La Ley 2014 de Secretos Oficiales y clasificación de la información abroga efectivamente el acceso de 2006 a la ley de información, prestación de dicho acceso arbitraria y depende del capricho de los funcionarios individuales.
 
Es preocupante que el actual gobierno ha priorizado también-des una promesa hecha por la administración anterior para despenalizar parcialmente la difamación, que todavía se castiga con hasta cinco años de prisión. Esto tiene un efecto amedrentador sobre periodistas, contra los cuales dichas demandas a veces son llevados con la intención de silenciar a ellos - como lo ilustra el caso de la periodista de TV Globo, Julio Ernesto Alvarado, miembro fundador del PEN Honduras.

Alvarado fue condenado a prisión y trabajos prohibición de 16 meses 'en diciembre de 2013 para informar sobre las denuncias de corrupción por un decano de una universidad estatal. El Estado de Honduras ha ignorado hasta la fecha una sentencia noviembre 2014 por la Comisión Interamericana de Derechos Humanos (CIDH) de suspender la sentencia mientras se investiga el caso.
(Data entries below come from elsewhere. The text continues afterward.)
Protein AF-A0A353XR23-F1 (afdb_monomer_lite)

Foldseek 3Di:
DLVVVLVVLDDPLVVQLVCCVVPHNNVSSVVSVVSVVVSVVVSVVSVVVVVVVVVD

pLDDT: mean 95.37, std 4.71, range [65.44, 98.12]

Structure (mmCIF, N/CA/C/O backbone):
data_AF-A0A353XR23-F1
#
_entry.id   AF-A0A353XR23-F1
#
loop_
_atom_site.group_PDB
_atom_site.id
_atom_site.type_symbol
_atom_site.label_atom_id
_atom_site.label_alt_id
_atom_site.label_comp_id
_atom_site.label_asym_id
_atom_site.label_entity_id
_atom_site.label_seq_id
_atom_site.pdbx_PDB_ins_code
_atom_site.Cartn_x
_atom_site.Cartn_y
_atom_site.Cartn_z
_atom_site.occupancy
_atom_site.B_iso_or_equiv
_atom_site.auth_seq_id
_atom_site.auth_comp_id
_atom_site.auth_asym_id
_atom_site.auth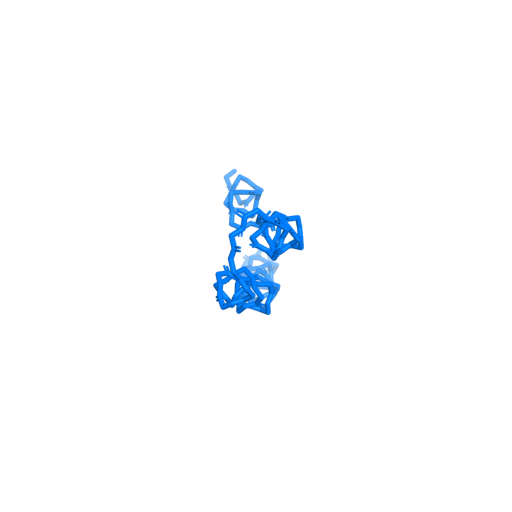_atom_id
_atom_site.pdbx_PDB_model_num
ATOM 1 N N . ARG A 1 1 ? -3.677 4.933 17.161 1.00 88.38 1 ARG A N 1
ATOM 2 C CA . ARG A 1 1 ? -3.657 3.676 16.362 1.00 88.38 1 ARG A CA 1
ATOM 3 C C . ARG A 1 1 ? -4.337 3.833 15.003 1.00 88.38 1 ARG A C 1
ATOM 5 O O . ARG A 1 1 ? -3.681 3.554 14.018 1.00 88.38 1 ARG A O 1
ATOM 12 N N . ARG A 1 2 ? -5.588 4.318 14.915 1.00 93.44 2 ARG A N 1
ATOM 13 C CA . ARG A 1 2 ? -6.259 4.550 13.615 1.00 93.44 2 ARG A CA 1
ATOM 14 C C . ARG A 1 2 ? -5.502 5.529 12.709 1.00 93.44 2 ARG A C 1
ATOM 16 O O . ARG A 1 2 ? -5.239 5.180 11.573 1.00 93.44 2 ARG A O 1
ATOM 23 N N . ALA A 1 3 ? -5.053 6.666 13.251 1.00 94.19 3 ALA A N 1
ATOM 24 C CA . ALA A 1 3 ? -4.195 7.608 12.523 1.00 94.19 3 ALA A CA 1
ATOM 25 C C . ALA A 1 3 ? -2.917 6.941 11.982 1.00 94.19 3 ALA A C 1
ATOM 27 O O . ALA A 1 3 ? -2.647 7.030 10.799 1.00 94.19 3 ALA A O 1
ATOM 28 N N . ILE A 1 4 ? -2.201 6.175 12.816 1.00 96.88 4 ILE A N 1
ATOM 29 C CA . ILE A 1 4 ? -0.992 5.438 12.398 1.00 96.88 4 ILE A CA 1
ATOM 30 C C . ILE A 1 4 ? -1.298 4.448 11.263 1.00 96.88 4 ILE A C 1
ATOM 32 O O . ILE A 1 4 ? -0.534 4.366 10.313 1.00 96.88 4 ILE A O 1
ATOM 36 N N . MET A 1 5 ? -2.414 3.711 11.330 1.00 95.75 5 MET A N 1
ATOM 37 C CA . MET A 1 5 ? -2.802 2.809 10.235 1.00 95.75 5 MET A CA 1
ATOM 38 C C . MET A 1 5 ? -3.059 3.564 8.928 1.00 95.75 5 MET A C 1
ATOM 40 O O . MET A 1 5 ? -2.677 3.074 7.871 1.00 95.75 5 MET A O 1
ATOM 44 N N . VAL A 1 6 ? -3.691 4.739 9.000 1.00 94.94 6 VAL A N 1
ATOM 45 C CA . VAL A 1 6 ? -3.943 5.577 7.823 1.00 94.94 6 VAL A CA 1
ATOM 46 C C . VAL A 1 6 ? -2.632 6.146 7.282 1.00 94.94 6 VAL A C 1
ATOM 48 O O . VAL A 1 6 ? -2.369 5.965 6.106 1.00 94.94 6 VAL A O 1
ATOM 51 N N . GLU A 1 7 ? -1.774 6.727 8.119 1.00 95.62 7 GLU A N 1
ATOM 52 C CA . GLU A 1 7 ? -0.471 7.279 7.708 1.00 95.62 7 GLU A CA 1
ATOM 53 C C . GLU A 1 7 ? 0.443 6.226 7.067 1.00 95.62 7 GLU A C 1
ATOM 55 O O . GLU A 1 7 ? 1.066 6.471 6.041 1.00 95.62 7 GLU A O 1
ATOM 60 N N . VAL A 1 8 ? 0.490 5.010 7.620 1.00 96.25 8 VAL A N 1
ATOM 61 C CA . VAL A 1 8 ? 1.292 3.923 7.036 1.00 96.25 8 VAL A CA 1
ATOM 62 C C . VAL A 1 8 ? 0.666 3.401 5.735 1.00 96.25 8 VAL A C 1
ATOM 64 O O . VAL A 1 8 ? 1.389 3.042 4.806 1.00 96.25 8 VAL A O 1
ATOM 67 N N . GLY A 1 9 ? -0.667 3.362 5.641 1.00 93.88 9 GLY A N 1
ATOM 68 C CA . GLY A 1 9 ? -1.385 2.891 4.452 1.00 93.88 9 GLY A CA 1
ATOM 69 C C . GLY A 1 9 ? -1.497 3.921 3.318 1.00 93.88 9 GLY A C 1
ATOM 70 O O . GLY A 1 9 ? -1.646 3.539 2.160 1.00 93.88 9 GLY A O 1
ATOM 71 N N . MET A 1 10 ? -1.418 5.215 3.623 1.00 97.00 10 MET A N 1
ATOM 72 C CA . MET A 1 10 ? -1.539 6.329 2.678 1.00 97.00 10 MET A CA 1
ATOM 73 C C . MET A 1 10 ? -0.154 6.815 2.241 1.00 97.00 10 MET A C 1
ATOM 75 O O . MET A 1 10 ? 0.348 7.827 2.717 1.00 97.00 10 MET A O 1
ATOM 79 N N . GLN A 1 11 ? 0.476 6.098 1.312 1.00 95.75 11 GLN A N 1
ATOM 80 C CA . GLN A 1 11 ? 1.772 6.512 0.759 1.00 95.75 11 GLN A CA 1
ATOM 81 C C . GLN A 1 11 ? 1.615 7.565 -0.349 1.00 95.75 11 GLN A C 1
ATOM 83 O O . GLN A 1 11 ? 0.591 7.617 -1.035 1.00 95.75 11 GLN A O 1
ATOM 88 N N . ASN A 1 12 ? 2.664 8.360 -0.593 1.00 97.00 12 ASN A N 1
ATOM 89 C CA . ASN A 1 12 ? 2.720 9.259 -1.750 1.00 97.00 12 ASN A CA 1
ATOM 90 C C . ASN A 1 12 ? 2.966 8.462 -3.046 1.00 97.00 12 ASN A C 1
ATOM 92 O O . ASN A 1 12 ? 4.090 8.327 -3.535 1.00 97.00 12 ASN A O 1
ATOM 96 N N . SER A 1 13 ? 1.882 7.918 -3.595 1.00 94.94 13 SER A N 1
ATOM 97 C CA . SER A 1 13 ? 1.873 7.118 -4.822 1.00 94.94 13 SER A CA 1
ATOM 98 C C . SER A 1 13 ? 2.291 7.905 -6.069 1.00 94.94 13 SER A C 1
ATOM 100 O O . SER A 1 13 ? 2.938 7.344 -6.952 1.00 94.94 13 SER A O 1
ATOM 102 N N . GLY A 1 14 ? 1.987 9.206 -6.126 1.00 95.19 14 GLY A N 1
ATOM 103 C CA . GLY A 1 14 ? 2.350 10.079 -7.246 1.00 95.19 14 GLY A CA 1
ATOM 104 C C . GLY A 1 14 ? 3.860 10.277 -7.377 1.00 95.19 14 GLY A C 1
ATOM 105 O O . GLY A 1 14 ? 4.408 10.138 -8.469 1.00 95.19 14 GLY A O 1
ATOM 106 N N . LEU A 1 15 ? 4.548 10.512 -6.256 1.00 97.31 15 LE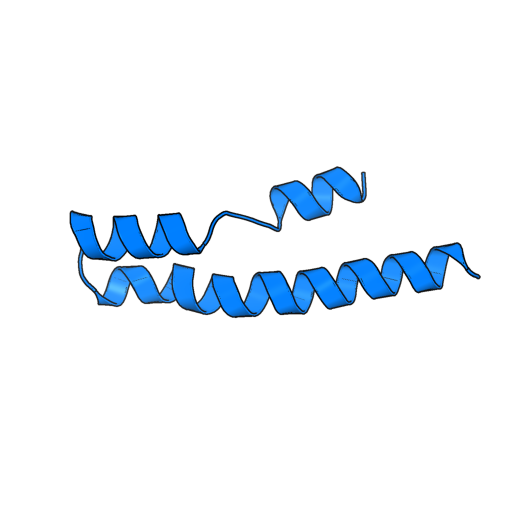U A N 1
ATOM 107 C CA . LEU A 1 15 ? 6.009 10.581 -6.237 1.00 97.31 15 LEU A CA 1
ATOM 108 C C . LEU A 1 15 ? 6.633 9.246 -6.670 1.00 97.31 15 LEU A C 1
ATOM 110 O O . LEU A 1 15 ? 7.565 9.240 -7.470 1.00 97.31 15 LEU A O 1
ATOM 114 N N . GLY A 1 16 ? 6.085 8.119 -6.202 1.00 97.00 16 GLY A N 1
ATOM 115 C CA . GLY A 1 16 ? 6.533 6.787 -6.617 1.00 97.00 16 GLY A CA 1
ATOM 116 C C . GLY A 1 16 ? 6.412 6.563 -8.127 1.00 97.00 16 GLY A C 1
ATOM 117 O O . GLY A 1 16 ? 7.378 6.151 -8.767 1.00 97.00 16 GLY A O 1
ATOM 118 N N . ALA A 1 17 ? 5.264 6.911 -8.716 1.00 97.25 17 ALA A N 1
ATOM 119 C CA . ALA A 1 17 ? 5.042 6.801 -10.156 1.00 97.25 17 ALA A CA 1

El caso fue destacado por el Relator Especial de la CIDH para la Libertad de Expresión de World Press Freedom Day en 03 de mayo 2015 que subraya la importancia de la despenalización de la difamación en las Américas.

A pesar de los compromisos internacionales del Estado de Honduras a respetar y promover los derechos culturales, escritores en el país han lamentado la falta de inversión en el sector cultural y de una política a largo plazo para promover la formación, la producción y la investigación, sobre todo desde el golpe.
 
El estado también ha fallado en cumplir su promesa de 2010 para firmar y ratificar el Protocolo Facultativo del Pacto Internacional de Derechos Económicos, Sociales y, lo que daría hondureños el derecho a presentar quejas individuales ante la ONU acerca de la violación de estos derechos.

PEN Internacional pide a las autoridades hondureñas a:

· Mejorar las investigaciones de los crímenes contra periodistas mediante el desarrollo de recursos adecuados, protocolos especializados dentro de la Oficina del Fiscal Público (Ministerio Público) que priorizan cualquier vínculo con su profesión, y garantizando que todos los fiscales y policías que participan en este tipo de investigaciones tienen un conocimiento profundo de la labor periodística y los derechos humanos

· Asegúrese de que la nueva ley de protección al periodista se aplique con eficacia a través de suficientes recursos financieros, humanos y técnicos y la participación significativa de los periodistas y otros organismos representativos de la sociedad civil

· Despenalizar la difamación y que sea un delito civil

· Revisar la Ley de Secretos Oficiales y clasificación de la información para asegurarse de que no se puede utilizar para restringir ilegalmente el derecho a la libertad de expresión, que incluye el derecho a recibir información

· Derogar la Ley Especial de Interceptación de Comunicaciones Privadas y asegurar que se revisan que todas las prácticas actuales de vigilancia para garantizar que se cumplen las normas internacionales sobre el derecho a la privacidad y la libertad de expresión

· Desarrollar e implementar una política nacional adecuadamente financiado y no discriminatorio para fomentar la formación, la producción y la investigación en la cultura y las artes en plena consulta con todos los sectores de la sociedad civil

· Firmar y ratificar el Protocolo Facultativo del Pacto Internacional de Derechos Económicos, Sociales y Culturales

Para leer las recomendaciones completas del PEN, haga clic aquí

 

Para firmar una petición al Estado hondureño a suspender la sentencia de Julio Ernesto Alvarado en línea con la decisión de la CIDH, haga clic aquí (sólo en español)

 

Para leer una declaración del PEN Honduras, haga clic aquí.

Unas 51 organizaciones se aglutinaron en la Plataforma EPU Honduras con el objetivo de hacer incidencia para que el Estado de Honduras pase de las palabras a los hechos.

Informe de Pen Internacional ante el Consejo de Derechos Humanos de la ONU: La libertad de expresión y los derechos culturales se socavan

El Examen Periódico Universal (EPU) es un nuevo y único mecanismo del Consejo de Derechos Humanos (el Consejo) con el objeto de mejorar la situación de derechos humanos en el terreno de cada uno de los 193 Países miembros de la ONU.